Scheduling and Timetables in Airflow


DAGs

Overview

One of the most fundamental features of Apache Airflow is the ability to schedule jobs. Historically, Airflow users could schedule their DAGs by specifying a schedule_interval with a cron expression, a timedelta, or a preset Airflow schedule.

Timetables, released in Airflow 2.2, brought new flexibility to scheduling. Timetables allow users to create their own custom schedules using Python, effectively eliminating the limitations of cron. With timetables, you can now schedule DAGs to run at any time for any use case.

In this guide, we'll walk through Airflow scheduling concepts and the different ways you can schedule a DAG with a focus on timetables. For additional instruction on these concepts, check out our Scheduling in Airflow webinar.

Note: All code in this guide can be found in this repo.

Scheduling Concepts

There are a couple of terms and parameters in Airflow that are important to understand related to scheduling.

Terms

  • Data Interval: The data interval is a property of each DAG Run that represents the period of data that each task should operate on. For example, for a DAG scheduled hourly each data interval will begin at the top of the hour (minute 0) and end at the close of the hour (minute 59). The DAG Run is typically executed at the end of the data interval, depending on whether your DAG's schedule has "gaps" in it.
  • Logical Date: The logical date of a DAG Run is the same as the start of the data interval. It does not represent when the DAG will actually be executed. Prior to Airflow 2.2, this was referred to as the execution date.
  • Timetable: The timetable is a property of a DAG that dictates the data interval and logical date for each DAG Run (i.e. it determines when a DAG will be scheduled).
  • Run After: The earliest time the DAG can be scheduled. This date is shown in the Airflow UI, and may be the same as the end of the data interval depending on your DAG's timetable.
  • Backfilling and Catchup: We won't cover these concepts in depth here, but they can be related to scheduling.

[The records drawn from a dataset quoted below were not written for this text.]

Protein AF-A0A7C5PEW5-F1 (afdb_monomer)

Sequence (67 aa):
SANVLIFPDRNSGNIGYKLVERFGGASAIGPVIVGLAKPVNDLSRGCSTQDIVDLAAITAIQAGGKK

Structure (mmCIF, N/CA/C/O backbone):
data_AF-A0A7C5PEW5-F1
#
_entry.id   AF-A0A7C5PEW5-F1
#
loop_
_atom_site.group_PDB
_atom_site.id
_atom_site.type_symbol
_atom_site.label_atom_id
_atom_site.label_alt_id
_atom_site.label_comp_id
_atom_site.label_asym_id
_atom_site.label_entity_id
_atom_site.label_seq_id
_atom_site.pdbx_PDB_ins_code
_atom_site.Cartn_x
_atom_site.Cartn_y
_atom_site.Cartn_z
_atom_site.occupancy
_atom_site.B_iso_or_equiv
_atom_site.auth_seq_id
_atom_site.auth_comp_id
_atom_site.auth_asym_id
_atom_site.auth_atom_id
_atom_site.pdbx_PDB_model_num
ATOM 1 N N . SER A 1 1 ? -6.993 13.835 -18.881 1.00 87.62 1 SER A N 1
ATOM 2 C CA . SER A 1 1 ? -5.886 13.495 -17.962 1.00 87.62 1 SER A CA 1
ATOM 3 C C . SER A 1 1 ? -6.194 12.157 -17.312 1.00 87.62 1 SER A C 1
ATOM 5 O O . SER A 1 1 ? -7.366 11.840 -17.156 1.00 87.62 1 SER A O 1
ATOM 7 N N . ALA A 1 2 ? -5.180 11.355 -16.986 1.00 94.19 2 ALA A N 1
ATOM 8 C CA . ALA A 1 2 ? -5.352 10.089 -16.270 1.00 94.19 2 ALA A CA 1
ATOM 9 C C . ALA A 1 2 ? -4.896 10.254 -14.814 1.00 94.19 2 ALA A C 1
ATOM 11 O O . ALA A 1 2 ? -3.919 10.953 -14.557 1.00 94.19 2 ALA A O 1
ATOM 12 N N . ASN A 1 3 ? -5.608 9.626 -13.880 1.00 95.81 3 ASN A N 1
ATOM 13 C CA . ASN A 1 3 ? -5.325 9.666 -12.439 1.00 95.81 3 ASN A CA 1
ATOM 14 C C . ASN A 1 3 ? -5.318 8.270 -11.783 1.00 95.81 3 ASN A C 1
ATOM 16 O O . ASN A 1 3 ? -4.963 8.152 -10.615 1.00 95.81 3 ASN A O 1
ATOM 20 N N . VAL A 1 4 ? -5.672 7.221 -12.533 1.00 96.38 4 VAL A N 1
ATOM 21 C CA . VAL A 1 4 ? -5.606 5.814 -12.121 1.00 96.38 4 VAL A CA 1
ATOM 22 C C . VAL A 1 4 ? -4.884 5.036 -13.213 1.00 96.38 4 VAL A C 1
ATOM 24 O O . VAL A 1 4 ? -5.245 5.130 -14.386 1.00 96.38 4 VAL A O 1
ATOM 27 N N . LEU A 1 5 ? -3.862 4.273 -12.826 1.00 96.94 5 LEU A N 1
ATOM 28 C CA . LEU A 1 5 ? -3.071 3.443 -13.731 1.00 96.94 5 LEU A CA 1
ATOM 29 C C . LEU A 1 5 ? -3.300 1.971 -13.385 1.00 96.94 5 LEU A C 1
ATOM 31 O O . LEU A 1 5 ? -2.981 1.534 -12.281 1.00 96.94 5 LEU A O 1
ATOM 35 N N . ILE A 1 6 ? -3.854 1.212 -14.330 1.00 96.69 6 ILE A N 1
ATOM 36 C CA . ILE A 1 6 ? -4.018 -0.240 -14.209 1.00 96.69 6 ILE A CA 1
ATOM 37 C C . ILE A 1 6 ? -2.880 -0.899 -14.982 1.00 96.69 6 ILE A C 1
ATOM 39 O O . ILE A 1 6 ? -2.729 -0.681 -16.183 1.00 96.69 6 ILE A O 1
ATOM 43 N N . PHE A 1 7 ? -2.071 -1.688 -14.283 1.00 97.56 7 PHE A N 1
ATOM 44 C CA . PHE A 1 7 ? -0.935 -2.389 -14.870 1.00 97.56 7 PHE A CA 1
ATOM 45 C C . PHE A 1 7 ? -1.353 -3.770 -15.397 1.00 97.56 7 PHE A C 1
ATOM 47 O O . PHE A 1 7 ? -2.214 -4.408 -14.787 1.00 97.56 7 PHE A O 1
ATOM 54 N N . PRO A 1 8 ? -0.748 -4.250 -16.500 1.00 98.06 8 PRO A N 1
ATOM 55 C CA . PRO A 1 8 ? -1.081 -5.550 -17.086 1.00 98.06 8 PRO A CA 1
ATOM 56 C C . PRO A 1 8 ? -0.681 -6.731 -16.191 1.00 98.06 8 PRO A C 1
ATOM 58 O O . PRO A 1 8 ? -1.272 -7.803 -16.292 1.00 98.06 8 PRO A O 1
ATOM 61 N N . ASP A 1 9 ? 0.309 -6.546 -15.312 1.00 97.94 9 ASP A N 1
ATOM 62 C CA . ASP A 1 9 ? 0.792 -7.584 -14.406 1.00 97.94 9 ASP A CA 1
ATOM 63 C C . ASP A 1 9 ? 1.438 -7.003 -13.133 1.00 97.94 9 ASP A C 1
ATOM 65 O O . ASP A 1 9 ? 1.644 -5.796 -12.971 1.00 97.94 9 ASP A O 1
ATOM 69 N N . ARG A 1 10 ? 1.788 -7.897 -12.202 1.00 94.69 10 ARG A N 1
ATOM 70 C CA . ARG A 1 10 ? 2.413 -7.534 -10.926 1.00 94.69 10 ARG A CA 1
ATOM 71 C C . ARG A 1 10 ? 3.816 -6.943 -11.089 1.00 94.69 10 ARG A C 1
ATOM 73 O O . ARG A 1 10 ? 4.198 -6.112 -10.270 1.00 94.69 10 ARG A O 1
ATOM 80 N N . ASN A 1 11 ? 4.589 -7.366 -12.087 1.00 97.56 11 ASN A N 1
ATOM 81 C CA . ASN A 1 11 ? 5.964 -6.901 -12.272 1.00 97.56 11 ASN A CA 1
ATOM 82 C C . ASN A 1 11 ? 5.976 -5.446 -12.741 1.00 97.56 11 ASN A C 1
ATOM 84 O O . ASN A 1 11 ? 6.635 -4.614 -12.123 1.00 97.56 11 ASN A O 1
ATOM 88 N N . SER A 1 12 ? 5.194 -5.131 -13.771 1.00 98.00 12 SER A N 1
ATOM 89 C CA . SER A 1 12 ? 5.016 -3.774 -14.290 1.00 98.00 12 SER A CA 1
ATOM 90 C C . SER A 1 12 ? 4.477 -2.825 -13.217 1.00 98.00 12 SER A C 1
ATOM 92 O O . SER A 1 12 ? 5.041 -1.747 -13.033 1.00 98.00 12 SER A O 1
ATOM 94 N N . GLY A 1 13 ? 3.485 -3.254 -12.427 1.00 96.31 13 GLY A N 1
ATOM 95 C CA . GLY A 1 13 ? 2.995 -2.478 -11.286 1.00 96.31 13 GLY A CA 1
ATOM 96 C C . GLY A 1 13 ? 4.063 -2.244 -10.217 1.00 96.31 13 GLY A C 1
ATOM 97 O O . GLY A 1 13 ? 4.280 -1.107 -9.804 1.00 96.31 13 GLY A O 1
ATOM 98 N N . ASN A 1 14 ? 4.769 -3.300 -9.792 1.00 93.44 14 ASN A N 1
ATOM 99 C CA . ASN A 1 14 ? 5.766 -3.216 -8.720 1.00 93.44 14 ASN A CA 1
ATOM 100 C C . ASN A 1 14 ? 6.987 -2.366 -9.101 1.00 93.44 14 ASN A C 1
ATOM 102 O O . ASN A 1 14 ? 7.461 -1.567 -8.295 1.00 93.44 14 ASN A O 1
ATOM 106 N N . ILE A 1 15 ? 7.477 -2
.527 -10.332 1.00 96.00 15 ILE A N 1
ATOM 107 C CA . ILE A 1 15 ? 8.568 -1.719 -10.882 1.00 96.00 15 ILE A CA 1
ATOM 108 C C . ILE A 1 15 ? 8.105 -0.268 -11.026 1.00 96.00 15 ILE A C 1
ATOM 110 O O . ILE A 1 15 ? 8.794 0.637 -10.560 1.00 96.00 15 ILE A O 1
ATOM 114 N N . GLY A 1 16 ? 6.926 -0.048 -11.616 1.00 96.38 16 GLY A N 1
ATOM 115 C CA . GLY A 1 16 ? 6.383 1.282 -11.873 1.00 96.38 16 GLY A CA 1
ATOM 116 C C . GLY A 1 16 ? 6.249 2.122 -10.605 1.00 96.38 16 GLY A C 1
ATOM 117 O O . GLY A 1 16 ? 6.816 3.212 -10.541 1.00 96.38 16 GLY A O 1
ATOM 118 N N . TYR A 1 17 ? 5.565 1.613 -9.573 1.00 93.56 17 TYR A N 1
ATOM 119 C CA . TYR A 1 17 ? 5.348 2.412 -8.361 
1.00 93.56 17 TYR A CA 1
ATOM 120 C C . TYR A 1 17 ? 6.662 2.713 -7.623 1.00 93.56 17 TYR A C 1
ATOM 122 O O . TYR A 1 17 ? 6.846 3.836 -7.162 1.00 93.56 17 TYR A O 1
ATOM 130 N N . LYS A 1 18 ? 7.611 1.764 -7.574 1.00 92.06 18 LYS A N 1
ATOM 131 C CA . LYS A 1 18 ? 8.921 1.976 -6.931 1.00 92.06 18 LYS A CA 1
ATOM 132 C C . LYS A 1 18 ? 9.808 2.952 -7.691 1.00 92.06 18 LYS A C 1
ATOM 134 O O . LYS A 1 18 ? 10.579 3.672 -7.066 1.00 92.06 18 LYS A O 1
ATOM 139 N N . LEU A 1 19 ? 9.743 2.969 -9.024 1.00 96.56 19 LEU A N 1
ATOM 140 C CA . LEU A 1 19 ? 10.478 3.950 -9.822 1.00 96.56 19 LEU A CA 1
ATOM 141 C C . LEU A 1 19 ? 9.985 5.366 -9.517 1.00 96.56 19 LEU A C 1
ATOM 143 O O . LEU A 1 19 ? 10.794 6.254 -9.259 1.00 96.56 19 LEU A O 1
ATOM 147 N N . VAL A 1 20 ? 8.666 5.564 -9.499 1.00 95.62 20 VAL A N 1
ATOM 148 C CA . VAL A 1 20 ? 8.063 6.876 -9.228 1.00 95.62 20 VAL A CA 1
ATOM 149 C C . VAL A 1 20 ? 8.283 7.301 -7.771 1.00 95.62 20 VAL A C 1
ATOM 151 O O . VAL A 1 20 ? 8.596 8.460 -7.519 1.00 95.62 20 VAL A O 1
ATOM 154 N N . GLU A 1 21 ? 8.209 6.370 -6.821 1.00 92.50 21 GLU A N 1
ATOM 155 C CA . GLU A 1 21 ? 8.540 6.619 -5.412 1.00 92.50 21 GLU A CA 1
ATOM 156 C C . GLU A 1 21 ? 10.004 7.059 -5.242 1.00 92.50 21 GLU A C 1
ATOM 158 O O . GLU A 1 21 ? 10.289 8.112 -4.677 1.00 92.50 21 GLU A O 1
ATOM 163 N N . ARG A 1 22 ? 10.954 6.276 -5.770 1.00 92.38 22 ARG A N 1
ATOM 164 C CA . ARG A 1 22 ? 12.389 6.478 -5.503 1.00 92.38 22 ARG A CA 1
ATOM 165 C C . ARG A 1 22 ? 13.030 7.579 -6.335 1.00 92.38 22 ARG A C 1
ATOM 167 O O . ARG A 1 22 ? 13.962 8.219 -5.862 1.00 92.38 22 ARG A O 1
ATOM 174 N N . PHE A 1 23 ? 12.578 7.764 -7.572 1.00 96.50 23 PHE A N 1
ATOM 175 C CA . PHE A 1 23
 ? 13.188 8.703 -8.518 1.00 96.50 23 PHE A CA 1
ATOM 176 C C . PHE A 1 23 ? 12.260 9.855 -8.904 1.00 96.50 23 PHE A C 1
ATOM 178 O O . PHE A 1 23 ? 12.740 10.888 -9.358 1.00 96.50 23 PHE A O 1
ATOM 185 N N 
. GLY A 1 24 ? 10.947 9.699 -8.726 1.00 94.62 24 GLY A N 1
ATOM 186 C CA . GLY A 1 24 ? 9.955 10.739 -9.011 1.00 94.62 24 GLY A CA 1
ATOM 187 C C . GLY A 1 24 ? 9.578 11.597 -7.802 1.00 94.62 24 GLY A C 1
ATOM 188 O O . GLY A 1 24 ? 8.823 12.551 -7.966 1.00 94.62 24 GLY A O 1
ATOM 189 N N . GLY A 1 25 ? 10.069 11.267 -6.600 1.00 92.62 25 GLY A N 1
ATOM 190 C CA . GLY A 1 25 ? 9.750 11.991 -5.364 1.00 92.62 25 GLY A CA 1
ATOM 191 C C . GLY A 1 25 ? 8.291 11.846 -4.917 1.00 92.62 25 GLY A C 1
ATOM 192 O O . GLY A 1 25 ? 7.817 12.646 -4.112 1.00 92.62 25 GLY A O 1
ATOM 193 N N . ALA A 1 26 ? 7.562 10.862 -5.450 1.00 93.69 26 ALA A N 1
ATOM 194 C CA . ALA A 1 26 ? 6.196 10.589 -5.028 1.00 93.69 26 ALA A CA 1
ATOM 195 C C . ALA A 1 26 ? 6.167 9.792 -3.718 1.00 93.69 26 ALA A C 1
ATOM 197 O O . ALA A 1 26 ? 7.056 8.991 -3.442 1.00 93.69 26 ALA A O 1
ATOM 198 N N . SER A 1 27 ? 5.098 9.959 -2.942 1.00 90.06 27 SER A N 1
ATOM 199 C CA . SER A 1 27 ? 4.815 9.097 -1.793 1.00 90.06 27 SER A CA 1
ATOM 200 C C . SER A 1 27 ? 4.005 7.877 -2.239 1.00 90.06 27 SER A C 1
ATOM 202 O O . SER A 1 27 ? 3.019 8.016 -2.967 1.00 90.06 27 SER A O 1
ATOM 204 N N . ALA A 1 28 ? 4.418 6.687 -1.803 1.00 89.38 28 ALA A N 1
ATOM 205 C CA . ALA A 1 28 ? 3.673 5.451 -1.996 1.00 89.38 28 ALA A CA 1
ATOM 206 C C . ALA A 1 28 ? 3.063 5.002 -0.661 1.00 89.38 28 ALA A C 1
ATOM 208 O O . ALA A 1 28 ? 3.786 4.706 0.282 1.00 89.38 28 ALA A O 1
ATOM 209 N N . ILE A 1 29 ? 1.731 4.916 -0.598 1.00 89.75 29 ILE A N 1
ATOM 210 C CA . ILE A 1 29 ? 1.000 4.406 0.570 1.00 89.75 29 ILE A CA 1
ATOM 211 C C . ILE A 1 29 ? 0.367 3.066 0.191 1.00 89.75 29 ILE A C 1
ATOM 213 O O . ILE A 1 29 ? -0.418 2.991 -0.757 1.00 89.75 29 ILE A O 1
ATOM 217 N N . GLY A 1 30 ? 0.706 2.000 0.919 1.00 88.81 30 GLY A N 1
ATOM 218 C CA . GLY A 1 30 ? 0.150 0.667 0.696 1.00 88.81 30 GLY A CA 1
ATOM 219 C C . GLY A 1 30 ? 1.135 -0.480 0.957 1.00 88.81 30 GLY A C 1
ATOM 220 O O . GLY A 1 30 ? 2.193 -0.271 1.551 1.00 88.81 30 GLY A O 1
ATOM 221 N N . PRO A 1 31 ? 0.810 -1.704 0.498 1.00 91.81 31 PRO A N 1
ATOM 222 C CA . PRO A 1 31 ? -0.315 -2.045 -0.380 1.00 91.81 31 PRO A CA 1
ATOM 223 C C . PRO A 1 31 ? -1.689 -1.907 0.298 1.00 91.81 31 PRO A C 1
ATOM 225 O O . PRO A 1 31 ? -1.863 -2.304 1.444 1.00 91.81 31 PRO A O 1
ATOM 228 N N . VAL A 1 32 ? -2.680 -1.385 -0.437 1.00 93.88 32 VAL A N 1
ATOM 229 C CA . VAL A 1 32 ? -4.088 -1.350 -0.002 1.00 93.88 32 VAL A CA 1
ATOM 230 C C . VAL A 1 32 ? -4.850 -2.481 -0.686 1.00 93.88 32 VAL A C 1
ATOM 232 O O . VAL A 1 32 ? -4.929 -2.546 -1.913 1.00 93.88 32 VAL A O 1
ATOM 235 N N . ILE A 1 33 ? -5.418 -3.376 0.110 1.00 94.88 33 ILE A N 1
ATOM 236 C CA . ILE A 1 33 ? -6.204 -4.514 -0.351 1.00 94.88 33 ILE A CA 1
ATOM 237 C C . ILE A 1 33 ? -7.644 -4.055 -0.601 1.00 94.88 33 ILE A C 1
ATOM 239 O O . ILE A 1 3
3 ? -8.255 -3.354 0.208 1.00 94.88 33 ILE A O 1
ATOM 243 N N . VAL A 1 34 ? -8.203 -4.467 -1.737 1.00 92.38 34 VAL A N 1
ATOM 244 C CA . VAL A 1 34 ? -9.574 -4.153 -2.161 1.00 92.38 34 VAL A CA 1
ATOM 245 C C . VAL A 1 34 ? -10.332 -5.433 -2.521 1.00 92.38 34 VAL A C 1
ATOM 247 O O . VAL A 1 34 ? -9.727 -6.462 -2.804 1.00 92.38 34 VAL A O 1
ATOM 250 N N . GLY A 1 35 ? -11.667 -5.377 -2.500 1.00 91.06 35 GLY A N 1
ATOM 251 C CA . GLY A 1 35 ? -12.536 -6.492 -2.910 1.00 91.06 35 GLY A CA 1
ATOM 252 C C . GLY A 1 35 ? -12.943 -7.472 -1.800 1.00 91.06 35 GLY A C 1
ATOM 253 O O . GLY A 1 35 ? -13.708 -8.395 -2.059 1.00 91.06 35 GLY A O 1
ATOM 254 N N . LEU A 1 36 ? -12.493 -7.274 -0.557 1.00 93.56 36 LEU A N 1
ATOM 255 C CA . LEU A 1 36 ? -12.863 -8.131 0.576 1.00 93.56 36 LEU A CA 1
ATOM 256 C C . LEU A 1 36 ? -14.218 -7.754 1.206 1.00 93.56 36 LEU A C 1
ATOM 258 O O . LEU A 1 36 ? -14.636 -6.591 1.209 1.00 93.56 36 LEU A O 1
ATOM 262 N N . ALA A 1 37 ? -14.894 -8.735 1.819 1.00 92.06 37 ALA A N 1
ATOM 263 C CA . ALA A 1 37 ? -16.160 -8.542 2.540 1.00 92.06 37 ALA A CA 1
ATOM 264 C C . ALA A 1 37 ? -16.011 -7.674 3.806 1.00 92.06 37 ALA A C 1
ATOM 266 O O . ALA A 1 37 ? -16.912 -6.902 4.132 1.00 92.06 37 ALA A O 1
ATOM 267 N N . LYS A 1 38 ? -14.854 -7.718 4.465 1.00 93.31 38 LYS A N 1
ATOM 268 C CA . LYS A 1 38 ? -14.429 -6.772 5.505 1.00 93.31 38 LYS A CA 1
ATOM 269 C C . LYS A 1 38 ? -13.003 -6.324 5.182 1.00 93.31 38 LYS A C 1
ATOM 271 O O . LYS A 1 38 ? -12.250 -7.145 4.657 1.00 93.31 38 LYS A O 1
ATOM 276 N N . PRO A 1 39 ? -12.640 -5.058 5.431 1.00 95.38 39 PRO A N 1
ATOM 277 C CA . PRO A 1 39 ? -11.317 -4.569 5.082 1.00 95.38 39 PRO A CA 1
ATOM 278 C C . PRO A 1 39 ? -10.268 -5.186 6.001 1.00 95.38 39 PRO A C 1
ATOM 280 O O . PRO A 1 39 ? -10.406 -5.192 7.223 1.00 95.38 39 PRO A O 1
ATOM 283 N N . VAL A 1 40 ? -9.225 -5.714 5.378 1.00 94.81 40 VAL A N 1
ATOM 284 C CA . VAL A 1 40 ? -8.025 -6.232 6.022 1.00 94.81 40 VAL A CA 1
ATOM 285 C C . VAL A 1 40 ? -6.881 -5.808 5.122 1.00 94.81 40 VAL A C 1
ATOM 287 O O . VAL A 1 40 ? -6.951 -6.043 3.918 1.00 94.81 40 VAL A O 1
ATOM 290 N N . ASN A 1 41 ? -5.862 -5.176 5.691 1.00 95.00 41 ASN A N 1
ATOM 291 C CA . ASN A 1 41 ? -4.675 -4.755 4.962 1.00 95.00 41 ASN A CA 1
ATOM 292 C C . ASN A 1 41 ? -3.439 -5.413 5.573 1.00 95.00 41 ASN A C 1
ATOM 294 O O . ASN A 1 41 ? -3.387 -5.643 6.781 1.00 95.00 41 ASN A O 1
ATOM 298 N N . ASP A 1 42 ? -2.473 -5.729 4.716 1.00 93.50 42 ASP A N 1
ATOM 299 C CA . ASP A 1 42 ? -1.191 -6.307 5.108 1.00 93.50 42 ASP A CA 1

We recommend reading the Apache Airflow documentation on them to understand how they work and whether they're relevant for your use case.

Note: in this guide we do not cover the execution_date concept, which has been deprecated as of Airflow 2.2. If you are using older versions of Airflow, review this doc for more on execution_date.

Parameters

The following parameters are derived from the concepts described above and are important for ensuring your DAG runs at the correct time.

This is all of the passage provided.